Goal of the exercise -> Under this line are the records; write out word for word the part that begins at the line containing "ATOM 100 C C" and ends at the line containing "ATOM 103 N N", and no more.

Data for analysis ->
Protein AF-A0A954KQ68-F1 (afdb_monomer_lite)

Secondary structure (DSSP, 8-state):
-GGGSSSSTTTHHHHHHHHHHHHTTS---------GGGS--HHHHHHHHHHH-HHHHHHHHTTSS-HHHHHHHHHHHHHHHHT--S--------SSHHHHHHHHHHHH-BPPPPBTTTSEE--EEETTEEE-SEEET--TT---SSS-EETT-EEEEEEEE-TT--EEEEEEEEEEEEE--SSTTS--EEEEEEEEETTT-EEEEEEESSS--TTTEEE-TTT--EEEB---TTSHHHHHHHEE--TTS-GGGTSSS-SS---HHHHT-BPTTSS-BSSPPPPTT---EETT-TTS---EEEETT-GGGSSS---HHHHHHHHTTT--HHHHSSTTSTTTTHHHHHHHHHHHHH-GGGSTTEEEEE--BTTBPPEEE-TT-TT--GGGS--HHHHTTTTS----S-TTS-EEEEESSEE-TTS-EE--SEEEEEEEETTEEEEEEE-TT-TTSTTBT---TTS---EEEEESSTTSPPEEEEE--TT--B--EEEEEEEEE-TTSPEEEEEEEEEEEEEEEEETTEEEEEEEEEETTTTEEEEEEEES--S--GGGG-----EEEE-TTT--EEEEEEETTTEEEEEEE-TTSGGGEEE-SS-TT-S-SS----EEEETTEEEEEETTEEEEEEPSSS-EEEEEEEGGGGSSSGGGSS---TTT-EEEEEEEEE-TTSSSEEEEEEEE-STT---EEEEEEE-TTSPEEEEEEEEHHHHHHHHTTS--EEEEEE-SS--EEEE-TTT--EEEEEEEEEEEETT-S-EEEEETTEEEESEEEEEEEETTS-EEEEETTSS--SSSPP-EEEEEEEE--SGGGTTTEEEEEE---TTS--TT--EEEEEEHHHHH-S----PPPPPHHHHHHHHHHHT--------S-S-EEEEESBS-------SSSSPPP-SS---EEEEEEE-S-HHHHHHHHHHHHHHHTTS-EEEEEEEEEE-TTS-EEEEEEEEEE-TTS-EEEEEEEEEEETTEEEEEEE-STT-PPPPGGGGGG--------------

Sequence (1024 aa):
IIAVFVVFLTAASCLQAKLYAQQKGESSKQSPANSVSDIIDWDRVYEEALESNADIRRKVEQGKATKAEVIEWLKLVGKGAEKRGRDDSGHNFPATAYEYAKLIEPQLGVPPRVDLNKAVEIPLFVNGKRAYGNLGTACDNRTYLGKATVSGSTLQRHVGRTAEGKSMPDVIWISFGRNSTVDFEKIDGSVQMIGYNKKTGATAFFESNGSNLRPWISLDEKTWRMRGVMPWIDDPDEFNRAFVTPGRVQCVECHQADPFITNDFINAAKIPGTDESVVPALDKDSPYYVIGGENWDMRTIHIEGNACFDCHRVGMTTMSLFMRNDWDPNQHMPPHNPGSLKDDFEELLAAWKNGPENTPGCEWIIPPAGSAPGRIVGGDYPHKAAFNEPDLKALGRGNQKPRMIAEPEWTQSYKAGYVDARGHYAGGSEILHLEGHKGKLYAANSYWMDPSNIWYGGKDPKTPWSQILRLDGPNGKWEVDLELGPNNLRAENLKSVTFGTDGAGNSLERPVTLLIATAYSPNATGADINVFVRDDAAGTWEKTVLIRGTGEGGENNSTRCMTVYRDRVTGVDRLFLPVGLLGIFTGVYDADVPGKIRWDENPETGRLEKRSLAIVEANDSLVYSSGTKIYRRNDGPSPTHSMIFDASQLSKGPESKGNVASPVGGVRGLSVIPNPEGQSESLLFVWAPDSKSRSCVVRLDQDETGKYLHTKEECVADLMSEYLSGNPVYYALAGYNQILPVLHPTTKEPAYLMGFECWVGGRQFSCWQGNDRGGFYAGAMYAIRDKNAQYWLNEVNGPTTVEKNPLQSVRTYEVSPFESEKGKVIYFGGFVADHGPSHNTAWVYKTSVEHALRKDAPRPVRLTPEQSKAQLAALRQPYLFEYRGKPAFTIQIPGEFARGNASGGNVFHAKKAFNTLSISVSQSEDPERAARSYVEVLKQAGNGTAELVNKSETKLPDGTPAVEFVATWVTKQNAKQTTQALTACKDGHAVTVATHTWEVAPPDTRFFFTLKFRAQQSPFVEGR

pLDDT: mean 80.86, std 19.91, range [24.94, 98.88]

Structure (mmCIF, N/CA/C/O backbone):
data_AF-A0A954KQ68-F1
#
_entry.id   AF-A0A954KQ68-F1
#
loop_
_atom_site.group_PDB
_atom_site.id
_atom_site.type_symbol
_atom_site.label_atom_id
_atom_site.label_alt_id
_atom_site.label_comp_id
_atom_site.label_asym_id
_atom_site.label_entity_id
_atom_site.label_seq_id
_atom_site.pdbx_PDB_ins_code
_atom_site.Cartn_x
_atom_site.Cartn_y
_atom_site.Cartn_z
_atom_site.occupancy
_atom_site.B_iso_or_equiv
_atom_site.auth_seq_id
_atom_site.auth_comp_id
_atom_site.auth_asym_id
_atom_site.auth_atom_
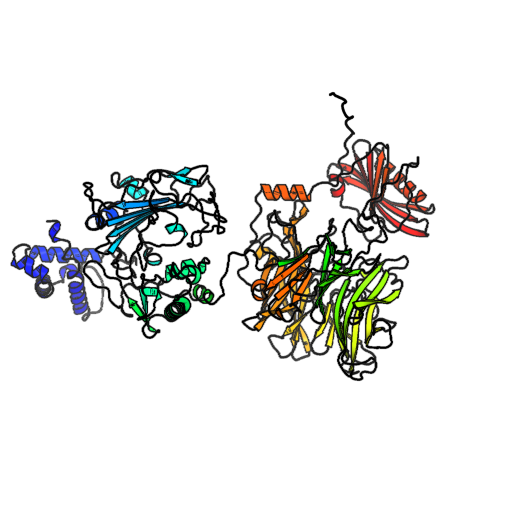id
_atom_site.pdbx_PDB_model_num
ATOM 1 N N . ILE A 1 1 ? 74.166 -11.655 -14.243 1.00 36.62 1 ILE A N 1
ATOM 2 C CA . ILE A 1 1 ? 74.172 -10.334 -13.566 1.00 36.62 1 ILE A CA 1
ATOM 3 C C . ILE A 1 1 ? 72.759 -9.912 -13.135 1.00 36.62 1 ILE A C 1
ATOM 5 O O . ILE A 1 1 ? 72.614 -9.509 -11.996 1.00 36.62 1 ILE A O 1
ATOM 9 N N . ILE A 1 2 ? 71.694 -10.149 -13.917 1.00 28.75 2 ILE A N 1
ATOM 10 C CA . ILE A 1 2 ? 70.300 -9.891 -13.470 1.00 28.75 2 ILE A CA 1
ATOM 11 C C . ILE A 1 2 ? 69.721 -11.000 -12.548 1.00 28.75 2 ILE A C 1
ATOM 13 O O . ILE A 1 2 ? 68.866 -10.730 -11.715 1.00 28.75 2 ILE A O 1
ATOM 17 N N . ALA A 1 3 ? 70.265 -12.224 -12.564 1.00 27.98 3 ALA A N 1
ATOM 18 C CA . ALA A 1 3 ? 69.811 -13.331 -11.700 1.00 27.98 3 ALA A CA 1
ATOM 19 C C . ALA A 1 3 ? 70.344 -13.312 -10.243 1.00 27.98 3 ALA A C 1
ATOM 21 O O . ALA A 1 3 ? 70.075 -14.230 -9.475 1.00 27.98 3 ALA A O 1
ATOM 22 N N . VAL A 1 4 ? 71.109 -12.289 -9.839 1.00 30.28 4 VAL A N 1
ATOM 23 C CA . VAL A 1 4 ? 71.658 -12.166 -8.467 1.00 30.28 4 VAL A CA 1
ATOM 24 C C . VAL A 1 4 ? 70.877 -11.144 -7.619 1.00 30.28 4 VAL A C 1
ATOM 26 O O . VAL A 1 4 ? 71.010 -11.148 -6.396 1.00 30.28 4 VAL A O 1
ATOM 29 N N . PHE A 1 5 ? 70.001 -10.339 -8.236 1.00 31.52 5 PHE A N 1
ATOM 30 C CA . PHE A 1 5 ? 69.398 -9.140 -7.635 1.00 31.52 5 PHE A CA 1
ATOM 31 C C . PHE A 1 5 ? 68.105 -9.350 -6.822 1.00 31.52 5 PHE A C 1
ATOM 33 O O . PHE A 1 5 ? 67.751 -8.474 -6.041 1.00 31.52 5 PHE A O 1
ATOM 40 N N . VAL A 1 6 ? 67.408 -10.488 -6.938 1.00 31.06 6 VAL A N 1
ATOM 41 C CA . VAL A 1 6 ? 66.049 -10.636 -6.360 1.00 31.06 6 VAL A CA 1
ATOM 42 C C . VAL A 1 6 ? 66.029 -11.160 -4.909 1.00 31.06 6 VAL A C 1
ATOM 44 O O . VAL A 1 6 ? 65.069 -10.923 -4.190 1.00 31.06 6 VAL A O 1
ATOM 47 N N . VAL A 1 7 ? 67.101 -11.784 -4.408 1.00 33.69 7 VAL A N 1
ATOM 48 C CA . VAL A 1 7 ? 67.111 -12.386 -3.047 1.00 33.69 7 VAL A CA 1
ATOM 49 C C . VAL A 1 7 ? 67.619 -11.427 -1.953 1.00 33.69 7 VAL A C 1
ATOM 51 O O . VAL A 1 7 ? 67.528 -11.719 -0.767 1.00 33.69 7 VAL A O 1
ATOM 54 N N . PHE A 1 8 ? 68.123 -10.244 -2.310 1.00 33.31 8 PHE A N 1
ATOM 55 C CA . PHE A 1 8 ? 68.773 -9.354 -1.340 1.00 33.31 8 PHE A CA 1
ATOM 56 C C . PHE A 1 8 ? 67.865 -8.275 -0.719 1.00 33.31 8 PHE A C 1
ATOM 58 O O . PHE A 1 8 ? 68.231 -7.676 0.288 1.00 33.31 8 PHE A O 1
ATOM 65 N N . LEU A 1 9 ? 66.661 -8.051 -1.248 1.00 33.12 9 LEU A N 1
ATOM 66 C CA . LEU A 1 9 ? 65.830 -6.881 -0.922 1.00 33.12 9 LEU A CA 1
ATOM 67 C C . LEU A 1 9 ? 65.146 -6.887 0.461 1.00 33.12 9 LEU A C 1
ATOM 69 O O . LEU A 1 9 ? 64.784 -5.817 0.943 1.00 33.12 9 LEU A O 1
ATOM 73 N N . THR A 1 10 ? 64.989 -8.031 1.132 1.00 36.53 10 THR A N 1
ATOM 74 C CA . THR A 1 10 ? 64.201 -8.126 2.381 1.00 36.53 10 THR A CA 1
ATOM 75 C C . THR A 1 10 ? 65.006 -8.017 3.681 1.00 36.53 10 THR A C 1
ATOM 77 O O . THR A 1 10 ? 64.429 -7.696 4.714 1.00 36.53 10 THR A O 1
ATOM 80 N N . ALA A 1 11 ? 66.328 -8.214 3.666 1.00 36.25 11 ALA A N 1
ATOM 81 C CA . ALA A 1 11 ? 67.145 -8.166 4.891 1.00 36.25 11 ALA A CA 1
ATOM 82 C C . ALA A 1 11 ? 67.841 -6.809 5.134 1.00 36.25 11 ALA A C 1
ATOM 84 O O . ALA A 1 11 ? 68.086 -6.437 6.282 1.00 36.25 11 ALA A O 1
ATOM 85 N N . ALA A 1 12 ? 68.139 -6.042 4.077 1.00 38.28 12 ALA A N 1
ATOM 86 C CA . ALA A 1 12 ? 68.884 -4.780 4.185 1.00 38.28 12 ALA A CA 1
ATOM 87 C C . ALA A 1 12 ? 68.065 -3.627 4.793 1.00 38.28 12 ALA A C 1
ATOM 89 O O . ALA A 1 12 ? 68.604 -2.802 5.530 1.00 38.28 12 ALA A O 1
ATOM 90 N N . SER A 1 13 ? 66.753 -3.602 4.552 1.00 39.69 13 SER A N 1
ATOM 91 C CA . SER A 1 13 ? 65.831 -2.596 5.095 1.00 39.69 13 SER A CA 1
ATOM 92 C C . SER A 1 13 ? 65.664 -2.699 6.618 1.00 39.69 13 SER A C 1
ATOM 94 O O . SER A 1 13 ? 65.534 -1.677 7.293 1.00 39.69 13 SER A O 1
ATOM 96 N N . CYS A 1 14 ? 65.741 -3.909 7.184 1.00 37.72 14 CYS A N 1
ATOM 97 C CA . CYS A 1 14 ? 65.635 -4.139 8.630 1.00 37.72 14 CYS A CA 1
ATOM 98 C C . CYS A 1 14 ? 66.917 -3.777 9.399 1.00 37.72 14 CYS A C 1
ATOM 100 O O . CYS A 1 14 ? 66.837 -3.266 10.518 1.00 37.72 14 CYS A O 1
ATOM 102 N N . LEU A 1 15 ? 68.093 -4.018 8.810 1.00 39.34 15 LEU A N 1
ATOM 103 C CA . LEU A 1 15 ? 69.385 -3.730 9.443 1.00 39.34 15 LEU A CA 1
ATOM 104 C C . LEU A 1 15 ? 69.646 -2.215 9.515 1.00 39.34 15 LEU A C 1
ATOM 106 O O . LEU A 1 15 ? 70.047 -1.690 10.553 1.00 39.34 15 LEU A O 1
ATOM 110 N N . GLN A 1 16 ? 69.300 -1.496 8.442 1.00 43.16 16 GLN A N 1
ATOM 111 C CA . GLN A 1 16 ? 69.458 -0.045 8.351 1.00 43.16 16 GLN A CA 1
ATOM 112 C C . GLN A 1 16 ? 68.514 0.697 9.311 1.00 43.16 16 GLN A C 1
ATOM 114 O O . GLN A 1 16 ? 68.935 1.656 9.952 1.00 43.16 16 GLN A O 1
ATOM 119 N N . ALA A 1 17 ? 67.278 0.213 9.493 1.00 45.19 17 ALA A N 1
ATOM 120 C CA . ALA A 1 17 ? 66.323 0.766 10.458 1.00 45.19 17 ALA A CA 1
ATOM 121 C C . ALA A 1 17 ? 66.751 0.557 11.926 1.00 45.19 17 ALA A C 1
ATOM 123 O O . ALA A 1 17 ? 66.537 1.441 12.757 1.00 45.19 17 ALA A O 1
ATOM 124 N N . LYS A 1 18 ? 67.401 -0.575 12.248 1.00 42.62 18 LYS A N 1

--

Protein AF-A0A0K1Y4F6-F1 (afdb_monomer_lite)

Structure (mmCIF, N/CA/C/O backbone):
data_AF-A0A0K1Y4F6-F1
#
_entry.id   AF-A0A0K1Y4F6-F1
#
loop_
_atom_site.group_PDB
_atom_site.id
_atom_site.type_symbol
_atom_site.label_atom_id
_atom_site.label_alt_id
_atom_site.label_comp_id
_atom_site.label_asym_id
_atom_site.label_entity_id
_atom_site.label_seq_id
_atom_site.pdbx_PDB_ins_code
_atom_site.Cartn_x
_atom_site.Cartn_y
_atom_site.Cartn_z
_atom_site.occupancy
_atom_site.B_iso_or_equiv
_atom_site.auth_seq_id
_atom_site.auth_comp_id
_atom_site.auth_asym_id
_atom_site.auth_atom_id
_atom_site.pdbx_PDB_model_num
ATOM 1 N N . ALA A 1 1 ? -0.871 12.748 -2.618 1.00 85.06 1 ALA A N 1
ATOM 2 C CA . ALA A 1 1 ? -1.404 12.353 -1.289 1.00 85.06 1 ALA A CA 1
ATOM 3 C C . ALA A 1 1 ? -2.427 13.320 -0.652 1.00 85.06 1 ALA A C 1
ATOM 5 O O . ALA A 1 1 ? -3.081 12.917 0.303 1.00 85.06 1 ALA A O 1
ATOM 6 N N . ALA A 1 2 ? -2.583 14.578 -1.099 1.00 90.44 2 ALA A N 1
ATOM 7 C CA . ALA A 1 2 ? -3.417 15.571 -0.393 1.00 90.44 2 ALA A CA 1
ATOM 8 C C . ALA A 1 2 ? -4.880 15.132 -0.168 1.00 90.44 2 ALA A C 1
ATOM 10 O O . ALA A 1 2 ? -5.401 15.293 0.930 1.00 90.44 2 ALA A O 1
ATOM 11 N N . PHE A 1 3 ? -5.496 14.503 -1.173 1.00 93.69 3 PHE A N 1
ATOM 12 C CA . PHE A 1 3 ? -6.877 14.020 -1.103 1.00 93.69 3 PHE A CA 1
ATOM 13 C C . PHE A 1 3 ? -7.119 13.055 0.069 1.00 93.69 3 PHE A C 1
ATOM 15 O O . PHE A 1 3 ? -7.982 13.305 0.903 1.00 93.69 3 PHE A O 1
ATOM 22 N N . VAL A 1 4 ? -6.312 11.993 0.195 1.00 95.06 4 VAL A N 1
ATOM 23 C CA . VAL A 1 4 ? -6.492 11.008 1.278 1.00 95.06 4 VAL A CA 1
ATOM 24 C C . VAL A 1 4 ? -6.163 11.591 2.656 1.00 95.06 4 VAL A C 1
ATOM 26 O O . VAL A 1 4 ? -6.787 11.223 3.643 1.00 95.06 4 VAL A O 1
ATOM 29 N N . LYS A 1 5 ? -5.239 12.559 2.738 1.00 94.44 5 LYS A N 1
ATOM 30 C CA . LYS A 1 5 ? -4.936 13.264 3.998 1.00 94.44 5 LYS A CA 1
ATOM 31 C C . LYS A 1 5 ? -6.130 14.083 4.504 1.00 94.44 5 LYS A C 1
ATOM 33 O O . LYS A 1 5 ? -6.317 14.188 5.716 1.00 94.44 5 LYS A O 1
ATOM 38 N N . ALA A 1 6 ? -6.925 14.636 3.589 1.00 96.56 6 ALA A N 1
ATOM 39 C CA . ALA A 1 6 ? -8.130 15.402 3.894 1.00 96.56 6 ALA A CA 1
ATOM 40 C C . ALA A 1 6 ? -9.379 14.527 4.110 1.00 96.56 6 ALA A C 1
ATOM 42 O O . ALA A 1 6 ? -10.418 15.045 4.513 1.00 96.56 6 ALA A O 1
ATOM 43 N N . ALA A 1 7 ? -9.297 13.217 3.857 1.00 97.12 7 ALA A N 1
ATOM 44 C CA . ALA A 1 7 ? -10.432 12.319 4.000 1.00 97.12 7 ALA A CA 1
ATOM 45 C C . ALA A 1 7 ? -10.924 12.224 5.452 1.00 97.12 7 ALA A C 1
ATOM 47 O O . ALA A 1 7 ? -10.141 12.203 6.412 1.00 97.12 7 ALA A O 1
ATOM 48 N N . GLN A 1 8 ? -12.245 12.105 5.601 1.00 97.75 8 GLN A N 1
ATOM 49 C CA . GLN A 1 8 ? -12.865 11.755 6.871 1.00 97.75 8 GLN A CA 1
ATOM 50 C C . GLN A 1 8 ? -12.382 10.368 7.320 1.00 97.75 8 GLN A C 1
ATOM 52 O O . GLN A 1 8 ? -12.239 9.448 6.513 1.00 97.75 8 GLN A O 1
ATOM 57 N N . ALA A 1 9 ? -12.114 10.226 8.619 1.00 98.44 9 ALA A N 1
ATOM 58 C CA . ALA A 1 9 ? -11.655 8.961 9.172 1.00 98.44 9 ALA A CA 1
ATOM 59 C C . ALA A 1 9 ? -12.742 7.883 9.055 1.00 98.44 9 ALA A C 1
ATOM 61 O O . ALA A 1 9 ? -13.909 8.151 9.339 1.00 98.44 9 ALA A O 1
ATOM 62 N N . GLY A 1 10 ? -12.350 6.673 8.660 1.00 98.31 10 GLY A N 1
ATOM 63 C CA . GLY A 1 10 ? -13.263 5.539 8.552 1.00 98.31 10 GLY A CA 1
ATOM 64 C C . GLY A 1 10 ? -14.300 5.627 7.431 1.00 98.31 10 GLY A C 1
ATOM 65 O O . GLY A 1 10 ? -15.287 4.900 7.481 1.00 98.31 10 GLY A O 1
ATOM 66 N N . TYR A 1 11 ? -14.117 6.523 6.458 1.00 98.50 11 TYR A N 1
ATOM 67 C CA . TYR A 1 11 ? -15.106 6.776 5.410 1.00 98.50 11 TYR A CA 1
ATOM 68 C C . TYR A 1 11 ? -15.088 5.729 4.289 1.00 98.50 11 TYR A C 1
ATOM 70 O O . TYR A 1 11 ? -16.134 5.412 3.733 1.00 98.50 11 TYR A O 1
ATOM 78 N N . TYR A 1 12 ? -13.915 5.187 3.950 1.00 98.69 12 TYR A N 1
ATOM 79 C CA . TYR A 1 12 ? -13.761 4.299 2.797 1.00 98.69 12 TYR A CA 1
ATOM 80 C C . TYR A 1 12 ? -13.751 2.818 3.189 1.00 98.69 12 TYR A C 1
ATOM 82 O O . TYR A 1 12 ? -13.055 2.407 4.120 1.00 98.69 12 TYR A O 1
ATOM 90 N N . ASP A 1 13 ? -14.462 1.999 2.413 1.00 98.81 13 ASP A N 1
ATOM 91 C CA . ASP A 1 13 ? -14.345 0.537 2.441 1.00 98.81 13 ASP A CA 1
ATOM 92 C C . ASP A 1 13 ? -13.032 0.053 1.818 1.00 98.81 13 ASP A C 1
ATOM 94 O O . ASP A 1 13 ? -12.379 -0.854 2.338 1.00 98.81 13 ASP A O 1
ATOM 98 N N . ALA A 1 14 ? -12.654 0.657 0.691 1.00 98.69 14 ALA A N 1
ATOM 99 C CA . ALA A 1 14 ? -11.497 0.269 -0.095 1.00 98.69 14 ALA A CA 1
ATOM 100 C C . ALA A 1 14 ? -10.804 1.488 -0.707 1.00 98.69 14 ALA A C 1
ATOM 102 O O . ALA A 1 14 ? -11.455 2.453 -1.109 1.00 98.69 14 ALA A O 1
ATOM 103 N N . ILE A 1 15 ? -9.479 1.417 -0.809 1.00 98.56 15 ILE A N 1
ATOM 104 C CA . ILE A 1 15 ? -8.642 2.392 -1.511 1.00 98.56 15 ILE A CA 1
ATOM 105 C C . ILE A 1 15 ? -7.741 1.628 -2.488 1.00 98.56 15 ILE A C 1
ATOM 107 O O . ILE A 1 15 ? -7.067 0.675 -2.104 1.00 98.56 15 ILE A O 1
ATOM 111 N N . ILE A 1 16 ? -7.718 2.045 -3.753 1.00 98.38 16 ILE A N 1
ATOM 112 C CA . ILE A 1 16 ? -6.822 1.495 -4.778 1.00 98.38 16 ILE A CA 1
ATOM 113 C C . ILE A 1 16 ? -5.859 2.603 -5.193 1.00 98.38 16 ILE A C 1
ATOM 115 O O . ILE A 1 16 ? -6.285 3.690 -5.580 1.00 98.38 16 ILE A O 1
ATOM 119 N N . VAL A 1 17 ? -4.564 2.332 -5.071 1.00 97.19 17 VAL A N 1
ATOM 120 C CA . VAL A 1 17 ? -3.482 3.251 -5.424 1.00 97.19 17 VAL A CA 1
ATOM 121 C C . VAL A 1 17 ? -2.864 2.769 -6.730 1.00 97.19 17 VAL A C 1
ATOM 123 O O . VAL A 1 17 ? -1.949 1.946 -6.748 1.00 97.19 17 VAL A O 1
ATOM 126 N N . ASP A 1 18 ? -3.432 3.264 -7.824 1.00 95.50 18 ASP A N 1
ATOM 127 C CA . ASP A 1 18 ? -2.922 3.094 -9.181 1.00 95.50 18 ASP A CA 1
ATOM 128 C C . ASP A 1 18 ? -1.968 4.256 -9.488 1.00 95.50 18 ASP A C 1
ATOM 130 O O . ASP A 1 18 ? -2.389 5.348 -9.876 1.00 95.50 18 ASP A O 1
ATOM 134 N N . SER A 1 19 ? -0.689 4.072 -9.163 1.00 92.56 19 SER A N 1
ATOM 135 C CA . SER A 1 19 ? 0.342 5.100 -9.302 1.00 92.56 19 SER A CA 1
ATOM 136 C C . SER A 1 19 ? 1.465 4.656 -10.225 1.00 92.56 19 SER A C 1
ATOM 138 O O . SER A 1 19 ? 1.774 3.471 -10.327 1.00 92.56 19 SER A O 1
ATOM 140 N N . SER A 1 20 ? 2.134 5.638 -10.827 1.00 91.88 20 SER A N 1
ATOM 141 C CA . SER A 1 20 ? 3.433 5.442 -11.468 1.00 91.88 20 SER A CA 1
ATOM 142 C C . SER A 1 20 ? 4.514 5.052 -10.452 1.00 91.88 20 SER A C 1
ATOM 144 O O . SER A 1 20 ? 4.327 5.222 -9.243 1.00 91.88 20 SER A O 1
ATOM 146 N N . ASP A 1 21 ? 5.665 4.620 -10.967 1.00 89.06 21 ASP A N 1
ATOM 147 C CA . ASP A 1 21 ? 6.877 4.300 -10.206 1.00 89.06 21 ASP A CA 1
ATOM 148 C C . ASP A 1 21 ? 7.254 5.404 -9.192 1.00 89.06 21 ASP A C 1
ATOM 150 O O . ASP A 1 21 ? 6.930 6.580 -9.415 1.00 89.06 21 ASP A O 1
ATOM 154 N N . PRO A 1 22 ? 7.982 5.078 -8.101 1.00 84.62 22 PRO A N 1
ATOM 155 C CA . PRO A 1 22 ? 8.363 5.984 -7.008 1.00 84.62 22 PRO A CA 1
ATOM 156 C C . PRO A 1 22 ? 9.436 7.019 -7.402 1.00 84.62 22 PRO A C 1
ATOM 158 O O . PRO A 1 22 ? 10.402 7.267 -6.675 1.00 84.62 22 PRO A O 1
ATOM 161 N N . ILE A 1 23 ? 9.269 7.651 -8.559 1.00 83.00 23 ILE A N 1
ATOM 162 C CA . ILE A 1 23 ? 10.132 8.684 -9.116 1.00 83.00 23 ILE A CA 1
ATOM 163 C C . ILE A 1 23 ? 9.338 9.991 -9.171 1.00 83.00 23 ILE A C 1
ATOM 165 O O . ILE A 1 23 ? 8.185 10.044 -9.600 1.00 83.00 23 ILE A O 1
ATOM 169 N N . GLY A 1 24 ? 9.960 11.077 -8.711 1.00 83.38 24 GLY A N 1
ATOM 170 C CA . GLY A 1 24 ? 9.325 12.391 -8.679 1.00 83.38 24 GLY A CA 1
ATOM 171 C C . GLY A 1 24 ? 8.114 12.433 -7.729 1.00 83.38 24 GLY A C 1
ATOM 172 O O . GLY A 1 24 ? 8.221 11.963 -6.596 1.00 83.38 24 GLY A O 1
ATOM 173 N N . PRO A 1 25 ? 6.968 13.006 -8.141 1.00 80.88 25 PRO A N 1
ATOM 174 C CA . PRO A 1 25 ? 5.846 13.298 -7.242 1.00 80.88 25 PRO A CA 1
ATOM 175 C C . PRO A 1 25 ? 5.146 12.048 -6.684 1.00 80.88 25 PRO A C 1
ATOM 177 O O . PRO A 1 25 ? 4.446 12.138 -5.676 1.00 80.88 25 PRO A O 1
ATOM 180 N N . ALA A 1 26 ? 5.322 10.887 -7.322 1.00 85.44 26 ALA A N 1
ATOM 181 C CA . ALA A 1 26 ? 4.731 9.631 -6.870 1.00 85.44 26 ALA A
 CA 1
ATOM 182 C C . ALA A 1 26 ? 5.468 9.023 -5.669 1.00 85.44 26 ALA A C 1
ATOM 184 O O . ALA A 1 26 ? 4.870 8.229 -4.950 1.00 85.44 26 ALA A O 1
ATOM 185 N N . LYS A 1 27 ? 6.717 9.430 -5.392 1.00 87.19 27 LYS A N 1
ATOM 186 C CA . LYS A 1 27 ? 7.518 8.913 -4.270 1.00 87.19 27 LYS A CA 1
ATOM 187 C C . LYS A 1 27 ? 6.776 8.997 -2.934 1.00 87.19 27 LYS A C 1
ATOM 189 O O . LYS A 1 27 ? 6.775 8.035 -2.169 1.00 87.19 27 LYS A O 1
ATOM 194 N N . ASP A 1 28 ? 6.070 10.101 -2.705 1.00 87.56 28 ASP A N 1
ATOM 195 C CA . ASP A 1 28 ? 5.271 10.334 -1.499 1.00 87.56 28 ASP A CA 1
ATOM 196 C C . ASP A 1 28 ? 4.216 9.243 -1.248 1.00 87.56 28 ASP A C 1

Final answer ->
ATOM 100 C C . ALA A 1 14 ? -10.804 1.488 -0.707 1.00 98.69 14 ALA A C 1
ATOM 102 O O . ALA A 1 14 ? -11.455 2.453 -1.109 1.00 98.69 14 ALA A O 1
ATOM 103 N N . ILE A 1 15 ? -9.479 1.417 -0.809 1.00 98.56 15 ILE A N 1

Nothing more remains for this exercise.